Когда я наконец смогла понемногу вставать, пришлось почти сразу собираться в дальний путь. Мачехой были куплены три плетеные корзины, и началась укладка. Говорили: книг не берите, все равно отнимут, там же цензура, и я раздарила бесконечное количество ценных книг, очень редкие издания. Говорили: не нагружайтесь лишними кастрюлями, сковородками и т.п. — там купите, и я слушалась, и почти все хозяйственные вещи бросила в Париже. Главную роль в этом играла мачеха, а ведь она не желала мне зла. Когда я приехала в Ульяновск, где в те годы даже стакана нельзя было купить, то локти кусала. Воля моя была на корню подорвана болезнью, я была ужасно слаба, с трудом училась снова ходить и даже связно говорить.
Друзья стали приходить прощаться; впрочем, немногие решались переступить порог нашего "чумного" дома. Почему-то особенно помню расстроенное лицо В. Алексинского; ведь уезжала навеки не только я, но и его лучшие друзья Угримовы... За день до отъезда внезапно пришел и сам патрон Жан Лемерсье, мрачный, серый; он вдруг заплакал и сказал: "Вот когда я понял, что каждое су, которое я в жизни заработал, весь мой завод, все дело — всем я обязан только Кривошеину". Я ответила ему: "Месье Лемерсье, теперь уже поздно, ничего все равно не вернуть".
Отбытие было назначено с Лионского вокзала на вечер 19-го или 20-го апреля. Для нашей группы были зарезервированы два вагона второго класса, и сопровождал нас служащий консульства Рязанцев — он кое-как с помощью словаря кумекал по-французски. Мачеха ехала с нами — проводить до Марселя. Платформа была загружена провожающими. Вот вижу в окно М.В. Поленову, Товстолеса, Ступницкого.
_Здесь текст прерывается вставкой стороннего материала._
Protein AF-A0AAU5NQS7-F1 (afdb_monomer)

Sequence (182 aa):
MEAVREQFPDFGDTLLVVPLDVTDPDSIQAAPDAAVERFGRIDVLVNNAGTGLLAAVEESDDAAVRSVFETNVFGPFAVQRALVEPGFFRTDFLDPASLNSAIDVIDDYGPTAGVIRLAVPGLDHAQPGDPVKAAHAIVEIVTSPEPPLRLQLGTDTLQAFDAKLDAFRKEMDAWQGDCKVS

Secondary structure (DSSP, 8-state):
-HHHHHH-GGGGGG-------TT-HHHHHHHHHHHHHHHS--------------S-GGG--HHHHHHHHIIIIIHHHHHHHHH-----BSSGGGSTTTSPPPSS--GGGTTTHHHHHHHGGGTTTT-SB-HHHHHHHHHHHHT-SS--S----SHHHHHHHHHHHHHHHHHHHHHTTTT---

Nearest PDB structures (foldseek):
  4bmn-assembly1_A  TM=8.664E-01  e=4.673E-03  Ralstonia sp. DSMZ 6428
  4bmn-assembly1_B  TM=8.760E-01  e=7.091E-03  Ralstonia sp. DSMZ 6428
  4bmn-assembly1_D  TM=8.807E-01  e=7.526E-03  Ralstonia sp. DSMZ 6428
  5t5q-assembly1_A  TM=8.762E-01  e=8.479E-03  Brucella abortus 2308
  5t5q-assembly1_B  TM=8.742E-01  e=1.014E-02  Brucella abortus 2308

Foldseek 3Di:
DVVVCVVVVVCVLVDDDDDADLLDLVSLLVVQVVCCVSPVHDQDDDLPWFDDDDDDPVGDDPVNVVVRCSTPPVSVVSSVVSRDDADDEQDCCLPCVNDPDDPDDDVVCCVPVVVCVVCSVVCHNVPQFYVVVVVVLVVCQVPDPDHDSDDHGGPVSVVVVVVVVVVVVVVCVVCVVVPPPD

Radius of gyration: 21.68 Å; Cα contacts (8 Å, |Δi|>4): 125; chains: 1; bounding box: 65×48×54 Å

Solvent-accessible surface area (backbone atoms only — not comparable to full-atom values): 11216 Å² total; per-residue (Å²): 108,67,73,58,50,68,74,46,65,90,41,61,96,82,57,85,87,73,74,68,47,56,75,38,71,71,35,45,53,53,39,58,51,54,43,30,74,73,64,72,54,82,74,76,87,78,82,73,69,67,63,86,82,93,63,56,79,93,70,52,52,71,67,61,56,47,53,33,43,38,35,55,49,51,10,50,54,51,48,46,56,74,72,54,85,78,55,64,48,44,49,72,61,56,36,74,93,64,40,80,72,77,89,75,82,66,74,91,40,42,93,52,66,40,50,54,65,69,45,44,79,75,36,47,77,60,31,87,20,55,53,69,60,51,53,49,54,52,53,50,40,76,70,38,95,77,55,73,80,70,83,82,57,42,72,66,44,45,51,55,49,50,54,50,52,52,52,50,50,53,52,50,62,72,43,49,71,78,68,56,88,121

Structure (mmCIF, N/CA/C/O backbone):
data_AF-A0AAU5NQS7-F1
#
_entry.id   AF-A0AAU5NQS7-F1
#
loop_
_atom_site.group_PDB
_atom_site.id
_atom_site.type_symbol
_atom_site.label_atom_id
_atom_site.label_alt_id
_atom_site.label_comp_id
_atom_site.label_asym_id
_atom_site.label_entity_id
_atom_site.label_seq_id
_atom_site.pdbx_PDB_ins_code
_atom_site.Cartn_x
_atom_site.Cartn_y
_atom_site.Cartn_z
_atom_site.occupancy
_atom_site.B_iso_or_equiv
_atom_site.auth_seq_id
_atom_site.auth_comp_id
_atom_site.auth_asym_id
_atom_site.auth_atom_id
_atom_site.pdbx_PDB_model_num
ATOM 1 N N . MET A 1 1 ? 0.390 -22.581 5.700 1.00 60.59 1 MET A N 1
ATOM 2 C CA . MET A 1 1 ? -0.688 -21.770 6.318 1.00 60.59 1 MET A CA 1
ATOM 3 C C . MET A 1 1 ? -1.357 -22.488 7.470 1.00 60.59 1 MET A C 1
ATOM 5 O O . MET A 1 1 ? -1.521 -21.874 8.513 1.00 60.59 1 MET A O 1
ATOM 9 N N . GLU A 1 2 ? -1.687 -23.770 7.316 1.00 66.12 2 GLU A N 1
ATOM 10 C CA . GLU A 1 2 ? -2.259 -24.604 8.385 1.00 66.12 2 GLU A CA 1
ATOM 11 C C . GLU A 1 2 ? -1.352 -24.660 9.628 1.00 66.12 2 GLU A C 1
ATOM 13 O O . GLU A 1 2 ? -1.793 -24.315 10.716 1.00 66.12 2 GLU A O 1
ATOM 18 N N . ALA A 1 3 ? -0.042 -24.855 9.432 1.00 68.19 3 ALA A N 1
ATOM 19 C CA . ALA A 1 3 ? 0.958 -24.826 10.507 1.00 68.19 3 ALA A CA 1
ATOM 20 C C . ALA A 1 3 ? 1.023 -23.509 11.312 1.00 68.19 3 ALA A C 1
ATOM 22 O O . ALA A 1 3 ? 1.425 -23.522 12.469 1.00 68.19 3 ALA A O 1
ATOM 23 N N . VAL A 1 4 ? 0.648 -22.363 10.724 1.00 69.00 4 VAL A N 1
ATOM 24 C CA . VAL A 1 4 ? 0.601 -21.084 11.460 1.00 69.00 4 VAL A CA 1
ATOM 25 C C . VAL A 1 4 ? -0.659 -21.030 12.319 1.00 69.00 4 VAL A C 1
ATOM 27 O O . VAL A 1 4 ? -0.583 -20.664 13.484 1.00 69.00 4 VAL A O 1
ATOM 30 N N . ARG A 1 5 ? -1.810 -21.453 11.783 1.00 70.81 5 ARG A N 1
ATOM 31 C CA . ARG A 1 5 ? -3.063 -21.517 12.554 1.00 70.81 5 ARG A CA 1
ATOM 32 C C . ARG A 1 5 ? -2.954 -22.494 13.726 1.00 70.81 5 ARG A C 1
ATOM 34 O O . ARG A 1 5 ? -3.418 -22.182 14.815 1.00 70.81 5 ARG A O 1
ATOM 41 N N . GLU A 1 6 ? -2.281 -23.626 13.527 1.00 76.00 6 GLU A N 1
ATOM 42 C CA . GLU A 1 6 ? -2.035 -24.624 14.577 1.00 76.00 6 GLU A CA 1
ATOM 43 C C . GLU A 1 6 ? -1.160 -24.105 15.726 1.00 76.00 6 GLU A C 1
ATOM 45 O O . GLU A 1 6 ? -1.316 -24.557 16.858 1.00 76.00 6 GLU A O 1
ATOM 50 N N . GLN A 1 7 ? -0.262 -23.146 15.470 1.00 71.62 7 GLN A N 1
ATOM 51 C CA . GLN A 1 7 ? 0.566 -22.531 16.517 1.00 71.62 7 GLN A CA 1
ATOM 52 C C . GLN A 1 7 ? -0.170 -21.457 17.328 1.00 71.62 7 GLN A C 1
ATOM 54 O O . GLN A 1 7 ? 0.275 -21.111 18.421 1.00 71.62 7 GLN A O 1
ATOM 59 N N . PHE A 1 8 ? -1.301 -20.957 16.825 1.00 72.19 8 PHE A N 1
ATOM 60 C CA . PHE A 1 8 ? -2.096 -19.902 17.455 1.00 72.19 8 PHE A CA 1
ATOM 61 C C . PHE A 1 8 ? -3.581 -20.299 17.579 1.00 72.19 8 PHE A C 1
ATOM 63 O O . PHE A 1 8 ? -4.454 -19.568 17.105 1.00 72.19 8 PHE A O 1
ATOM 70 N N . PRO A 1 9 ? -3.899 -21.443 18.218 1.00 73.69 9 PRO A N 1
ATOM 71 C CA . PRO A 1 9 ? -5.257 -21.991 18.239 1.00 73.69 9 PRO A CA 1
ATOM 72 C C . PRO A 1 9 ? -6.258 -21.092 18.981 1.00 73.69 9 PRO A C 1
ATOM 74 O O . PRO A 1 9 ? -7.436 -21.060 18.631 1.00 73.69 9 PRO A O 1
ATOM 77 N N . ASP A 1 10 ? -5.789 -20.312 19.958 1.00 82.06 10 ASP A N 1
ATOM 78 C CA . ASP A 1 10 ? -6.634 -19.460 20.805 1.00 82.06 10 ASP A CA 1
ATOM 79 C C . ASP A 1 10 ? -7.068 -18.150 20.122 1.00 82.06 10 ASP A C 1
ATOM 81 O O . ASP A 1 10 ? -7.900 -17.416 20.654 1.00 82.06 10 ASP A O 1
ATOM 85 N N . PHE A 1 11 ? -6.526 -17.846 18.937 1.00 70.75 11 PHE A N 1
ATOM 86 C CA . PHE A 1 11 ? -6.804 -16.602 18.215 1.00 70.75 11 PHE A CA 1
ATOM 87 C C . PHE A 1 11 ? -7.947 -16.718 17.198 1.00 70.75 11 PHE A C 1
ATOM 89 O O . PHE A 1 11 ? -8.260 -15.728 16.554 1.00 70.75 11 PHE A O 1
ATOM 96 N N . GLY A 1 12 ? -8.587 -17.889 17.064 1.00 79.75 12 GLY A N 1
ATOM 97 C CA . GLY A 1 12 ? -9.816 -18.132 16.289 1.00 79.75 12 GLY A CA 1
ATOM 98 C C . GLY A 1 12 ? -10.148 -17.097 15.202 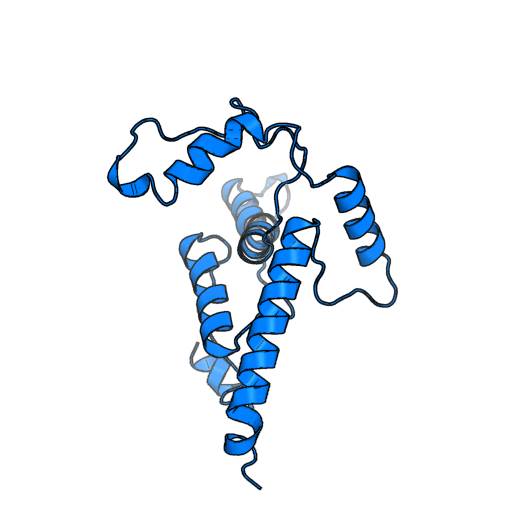1.00 79.75 12 GLY A C 1
ATOM 99 O O . GLY A 1 12 ? -9.490 -17.021 14.168 1.00 79.75 12 GLY A O 1
ATOM 100 N N . ASP A 1 13 ? -11.172 -16.287 15.469 1.00 83.75 13 ASP A N 1
ATOM 101 C CA . ASP A 1 13 ? -11.699 -15.258 14.568 1.00 83.75 13 ASP A CA 1
ATOM 102 C C . ASP A 1 13 ? -10.906 -13.936 14.549 1.00 83.75 13 ASP A C 1
ATOM 104 O O . ASP A 1 13 ? -11.212 -13.043 13.759 1.00 83.75 13 ASP A O 1
ATOM 108 N N . THR A 1 14 ? -9.895 -13.786 15.403 1.00 82.75 14 THR A N 1
ATOM 109 C CA . THR A 1 14 ? -8.998 -12.619 15.448 1.00 82.75 14 THR A CA 1
ATOM 110 C C . THR A 1 14 ? -7.697 -12.839 14.671 1.00 82.75 14 THR A C 1
ATOM 112 O O . THR A 1 14 ? -6.881 -11.923 14.580 1.00 82.75 14 THR A O 1
ATOM 115 N N . LEU A 1 15 ? -7.515 -14.017 14.057 1.00 83.69 15 LEU A N 1
ATOM 116 C CA . LEU A 1 15 ? -6.365 -14.364 13.224 1.00 83.69 15 LEU A CA 1
ATOM 117 C C . LEU A 1 15 ? -6.790 -14.739 11.800 1.00 83.69 15 LEU A C 1
ATOM 119 O O . LEU A 1 15 ? -7.472 -15.736 11.562 1.00 83.69 15 LEU A O 1
ATOM 123 N N . LEU A 1 16 ? -6.288 -13.981 10.827 1.00 89.75 16 LEU A N 1
ATOM 124 C CA . LEU A 1 16 ? -6.372 -14.314 9.410 1.00 89.75 16 LEU A CA 1
ATOM 125 C C . LEU A 1 16 ? -4.972 -14.646 8.898 1.00 89.75 16 LEU A C 1
ATOM 127 O O . LEU A 1 16 ? -4.046 -13.853 9.036 1.00 89.75 16 LEU A O 1
ATOM 131 N N . VAL A 1 17 ? -4.831 -15.818 8.281 1.00 90.38 17 VAL A N 1
ATOM 132 C CA . VAL A 1 17 ? -3.597 -16.233 7.604 1.00 90.38 17 VAL A CA 1
ATOM 133 C C . VAL A 1 17 ? -3.880 -16.290 6.111 1.00 90.38 17 VAL A C 1
ATOM 135 O O . VAL A 1 17 ? -4.731 -17.081 5.693 1.00 90.38 17 VAL A O 1
ATOM 138 N N . VAL A 1 18 ? -3.162 -15.471 5.343 1.00 91.69 18 VAL A N 1
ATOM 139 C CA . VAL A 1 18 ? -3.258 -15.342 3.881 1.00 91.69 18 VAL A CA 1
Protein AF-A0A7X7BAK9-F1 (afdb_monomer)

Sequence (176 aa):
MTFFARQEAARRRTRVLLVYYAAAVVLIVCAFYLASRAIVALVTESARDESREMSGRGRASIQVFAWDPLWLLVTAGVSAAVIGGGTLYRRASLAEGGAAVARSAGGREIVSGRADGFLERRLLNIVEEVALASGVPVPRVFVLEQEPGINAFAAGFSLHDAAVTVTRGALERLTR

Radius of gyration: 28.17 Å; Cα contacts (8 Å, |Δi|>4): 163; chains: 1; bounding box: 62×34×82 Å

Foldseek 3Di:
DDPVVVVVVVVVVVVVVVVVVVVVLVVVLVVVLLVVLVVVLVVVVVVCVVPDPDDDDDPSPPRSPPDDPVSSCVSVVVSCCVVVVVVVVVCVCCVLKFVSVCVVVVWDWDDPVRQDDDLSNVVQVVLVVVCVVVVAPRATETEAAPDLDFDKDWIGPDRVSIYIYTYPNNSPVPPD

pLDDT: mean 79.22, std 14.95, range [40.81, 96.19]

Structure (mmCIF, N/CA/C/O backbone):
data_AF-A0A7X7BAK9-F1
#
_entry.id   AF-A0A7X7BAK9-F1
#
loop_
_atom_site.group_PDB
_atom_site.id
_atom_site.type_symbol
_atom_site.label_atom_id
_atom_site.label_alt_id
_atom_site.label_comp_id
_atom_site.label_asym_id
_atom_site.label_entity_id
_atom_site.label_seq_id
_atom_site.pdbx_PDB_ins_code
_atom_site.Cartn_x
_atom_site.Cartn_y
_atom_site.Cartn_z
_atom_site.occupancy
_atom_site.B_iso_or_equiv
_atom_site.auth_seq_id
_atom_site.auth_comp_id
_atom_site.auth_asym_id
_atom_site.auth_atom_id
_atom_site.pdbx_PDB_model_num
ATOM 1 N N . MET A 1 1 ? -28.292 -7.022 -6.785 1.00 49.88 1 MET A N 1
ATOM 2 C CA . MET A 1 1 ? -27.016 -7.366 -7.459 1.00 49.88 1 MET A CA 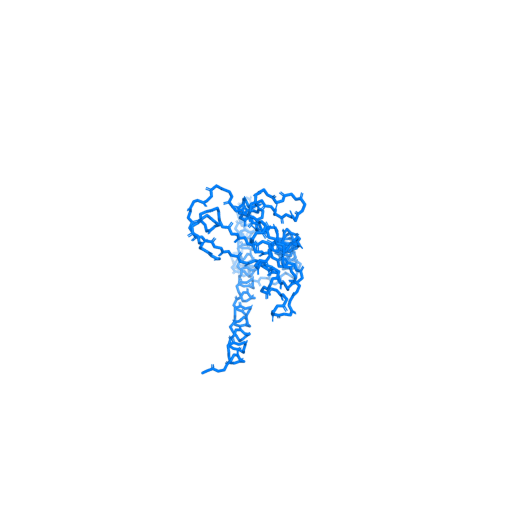1
ATOM 3 C C . MET A 1 1 ? -26.162 -8.184 -6.498 1.00 49.88 1 MET A C 1
ATOM 5 O O . MET A 1 1 ? -25.960 -7.733 -5.379 1.00 49.88 1 MET A O 1
ATOM 9 N N . THR A 1 2 ? -25.723 -9.380 -6.892 1.00 63.78 2 THR A N 1
ATOM 10 C CA . THR A 1 2 ? -25.010 -10.347 -6.034 1.00 63.78 2 THR A CA 1
ATOM 11 C C . THR A 1 2 ? -23.509 -10.028 -5.920 1.00 63.78 2 THR A C 1
ATOM 13 O O . THR A 1 2 ? -22.900 -9.512 -6.856 1.00 63.78 2 THR A O 1
ATOM 16 N N . PHE A 1 3 ? -22.900 -10.330 -4.767 1.00 65.94 3 PHE A N 1
ATOM 17 C CA . PHE A 1 3 ? -21.479 -10.088 -4.440 1.00 65.94 3 PHE A CA 1
ATOM 18 C C . PHE A 1 3 ? -20.498 -10.626 -5.505 1.00 65.94 3 PHE A C 1
ATOM 20 O O . PHE A 1 3 ? -19.506 -9.973 -5.833 1.00 65.94 3 PHE A O 1
ATOM 27 N N . PHE A 1 4 ? -20.836 -11.755 -6.129 1.00 63.31 4 PHE A N 1
ATOM 28 C CA . PHE A 1 4 ? -20.044 -12.393 -7.185 1.00 63.31 4 PHE A CA 1
ATOM 29 C C . PHE A 1 4 ? -19.929 -11.551 -8.468 1.00 63.31 4 PHE A C 1
ATOM 31 O O . PHE A 1 4 ? -18.852 -11.480 -9.060 1.00 63.31 4 PHE A O 1
ATOM 38 N N . ALA A 1 5 ? -20.975 -10.803 -8.838 1.00 65.88 5 ALA A N 1
ATOM 39 C CA . ALA A 1 5 ? -20.940 -9.923 -10.010 1.00 65.88 5 ALA A CA 1
ATOM 40 C C . ALA A 1 5 ? -19.950 -8.752 -9.836 1.00 65.88 5 ALA A C 1
ATOM 42 O O . ALA A 1 5 ? -19.354 -8.282 -10.808 1.00 65.88 5 ALA A O 1
ATOM 43 N N . ARG A 1 6 ? -19.712 -8.297 -8.592 1.00 61.19 6 ARG A N 1
ATOM 44 C CA . ARG A 1 6 ? -18.694 -7.270 -8.300 1.00 61.19 6 ARG A CA 1
ATOM 45 C C . ARG A 1 6 ? -17.269 -7.820 -8.432 1.00 61.19 6 ARG A C 1
ATOM 47 O O . ARG A 1 6 ? -16.398 -7.104 -8.922 1.00 61.19 6 ARG A O 1
ATOM 54 N N . GLN A 1 7 ? -17.029 -9.081 -8.060 1.00 60.50 7 GLN A N 1
ATOM 55 C CA . GLN A 1 7 ? -15.714 -9.716 -8.217 1.00 60.50 7 GLN A CA 1
ATOM 56 C C . GLN A 1 7 ? -15.350 -9.959 -9.690 1.00 60.50 7 GLN A C 1
ATOM 58 O O . GLN A 1 7 ? -14.201 -9.738 -10.080 1.00 60.50 7 GLN A O 1
ATOM 63 N N . GLU A 1 8 ? -16.307 -10.355 -10.531 1.00 60.88 8 GLU A N 1
ATOM 64 C CA . GLU A 1 8 ? -16.066 -10.529 -11.970 1.00 60.88 8 GLU A CA 1
ATOM 65 C C . GLU A 1 8 ? -15.833 -9.196 -12.693 1.00 60.88 8 GLU A C 1
ATOM 67 O O . GLU A 1 8 ? -14.899 -9.077 -13.495 1.00 6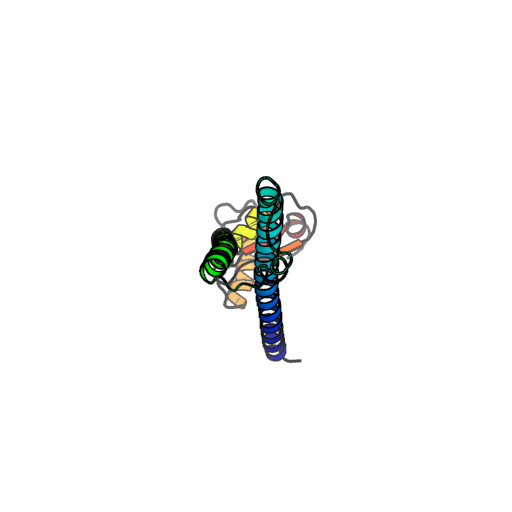0.88 8 GLU A O 1
ATOM 72 N N . ALA A 1 9 ? -16.609 -8.159 -12.355 1.00 62.00 9 ALA A N 1
ATOM 73 C CA . ALA A 1 9 ? -16.413 -6.814 -12.893 1.00 62.00 9 ALA A CA 1
ATOM 74 C C . ALA A 1 9 ? -15.030 -6.239 -12.534 1.00 62.00 9 ALA A C 1
ATOM 76 O O . ALA A 1 9 ? -14.388 -5.603 -13.378 1.00 62.00 9 ALA A O 1
ATOM 77 N N . ALA A 1 10 ? -14.539 -6.507 -11.317 1.00 58.44 10 ALA A N 1
ATOM 78 C CA . ALA A 1 10 ? -13.206 -6.100 -10.882 1.00 58.44 10 ALA A CA 1
ATOM 79 C C . ALA A 1 10 ? -12.104 -6.774 -11.720 1.00 58.44 10 ALA A C 1
ATOM 81 O O . ALA A 1 10 ? -11.249 -6.085 -12.274 1.00 58.44 10 ALA A O 1
ATOM 82 N N . ARG A 1 11 ? -12.172 -8.100 -11.922 1.00 67.19 11 ARG A N 1
ATOM 83 C CA . ARG A 1 11 ? -11.169 -8.842 -12.715 1.00 67.19 11 ARG A CA 1
ATOM 84 C C . ARG A 1 11 ? -11.122 -8.396 -14.178 1.00 67.19 11 ARG A C 1
ATOM 86 O O . ARG A 1 11 ? -10.038 -8.295 -14.756 1.00 67.19 11 ARG A O 1
ATOM 93 N N . ARG A 1 12 ? -12.280 -8.109 -14.788 1.00 70.06 12 ARG A N 1
ATOM 94 C CA . ARG A 1 12 ? -12.350 -7.668 -16.192 1.00 70.06 12 ARG A CA 1
ATOM 95 C C . ARG A 1 12 ? -11.688 -6.304 -16.389 1.00 70.06 12 ARG A C 1
ATOM 97 O O . ARG A 1 12 ? -10.954 -6.127 -17.358 1.00 70.06 12 ARG A O 1
ATOM 104 N N . ARG A 1 13 ? -11.885 -5.364 -15.455 1.00 73.00 13 ARG A N 1
ATOM 105 C CA . ARG A 1 13 ? -11.230 -4.045 -15.502 1.00 73.00 13 ARG A CA 1
ATOM 106 C C . ARG A 1 13 ? -9.724 -4.141 -15.271 1.00 73.00 13 ARG A C 1
ATOM 108 O O . ARG A 1 13 ? -8.980 -3.497 -16.003 1.00 73.00 13 ARG A O 1
ATOM 115 N N . THR A 1 14 ? -9.262 -4.991 -14.351 1.00 80.25 14 THR A N 1
ATOM 116 C CA . THR A 1 14 ? -7.820 -5.213 -14.143 1.00 80.25 14 THR A CA 1
ATOM 117 C C . THR A 1 14 ? -7.139 -5.736 -15.407 1.00 80.25 14 THR A C 1
ATOM 119 O O . THR A 1 14 ? -6.076 -5.242 -15.764 1.00 80.25 14 THR A O 1
ATOM 122 N N . ARG A 1 15 ? -7.759 -6.676 -16.138 1.00 78.94 15 ARG A N 1
ATOM 123 C CA . ARG A 1 15 ? -7.203 -7.169 -17.414 1.00 78.94 15 ARG A CA 1
ATOM 124 C C . ARG A 1 15 ? -7.077 -6.067 -18.463 1.00 78.94 15 ARG A C 1
ATOM 126 O O . ARG A 1 15 ? -6.040 -5.969 -19.103 1.00 78.94 15 ARG A O 1
ATOM 133 N N . VAL A 1 16 ? -8.097 -5.224 -18.614 1.00 84.69 16 VAL A N 1
ATOM 134 C CA . VAL A 1 16 ? -8.057 -4.096 -19.561 1.00 84.69 16 VAL A CA 1
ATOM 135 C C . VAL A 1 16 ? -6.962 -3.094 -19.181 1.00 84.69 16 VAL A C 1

А вот под окном стоит и Шушу Федоров с фоксиком Топси под мышкой; Топси рвется к Тане Гревс и плачет, у Шушу лицо... ну, и не сказать, какое! Что это они делают? Зачем? - Так навсегда и осталось загадкой. Сижу в одном купе с Надеждой Владимировной и мачехой, чтобы быть всю ночь под бдительным надзором, — голова у меня все еще неважная. Henri de Fontenay и его жена довезли меня из дома до вокзала и сразу уехали. Henri говорит: "Простите, слишком тяжело оставаться до конца".
Поезд двигается все скорее; начинается длинная ночь до Марселя, колеса стучат, в голове у меня хаос, солома. Спать немыслимо. Посреди ночи потихоньку выхожу в коридор - и дальше, через тамбур, в другой вагон. Тут меня перехватывает из своего куце Вера Михайловна Толли, которую я почти и не знаю — добрейшая душа! Она меня усаживает рядом с собой, успокаивает -я болтаю чертову ерунду, хохочу... Но вот в дверях и мачеха с перекошенным с испуга лицом — кто его знает, что со мной, а она крепко спала и не заметила... Верно, Рязанцев успел ее угостить из своей неизменной фляжки.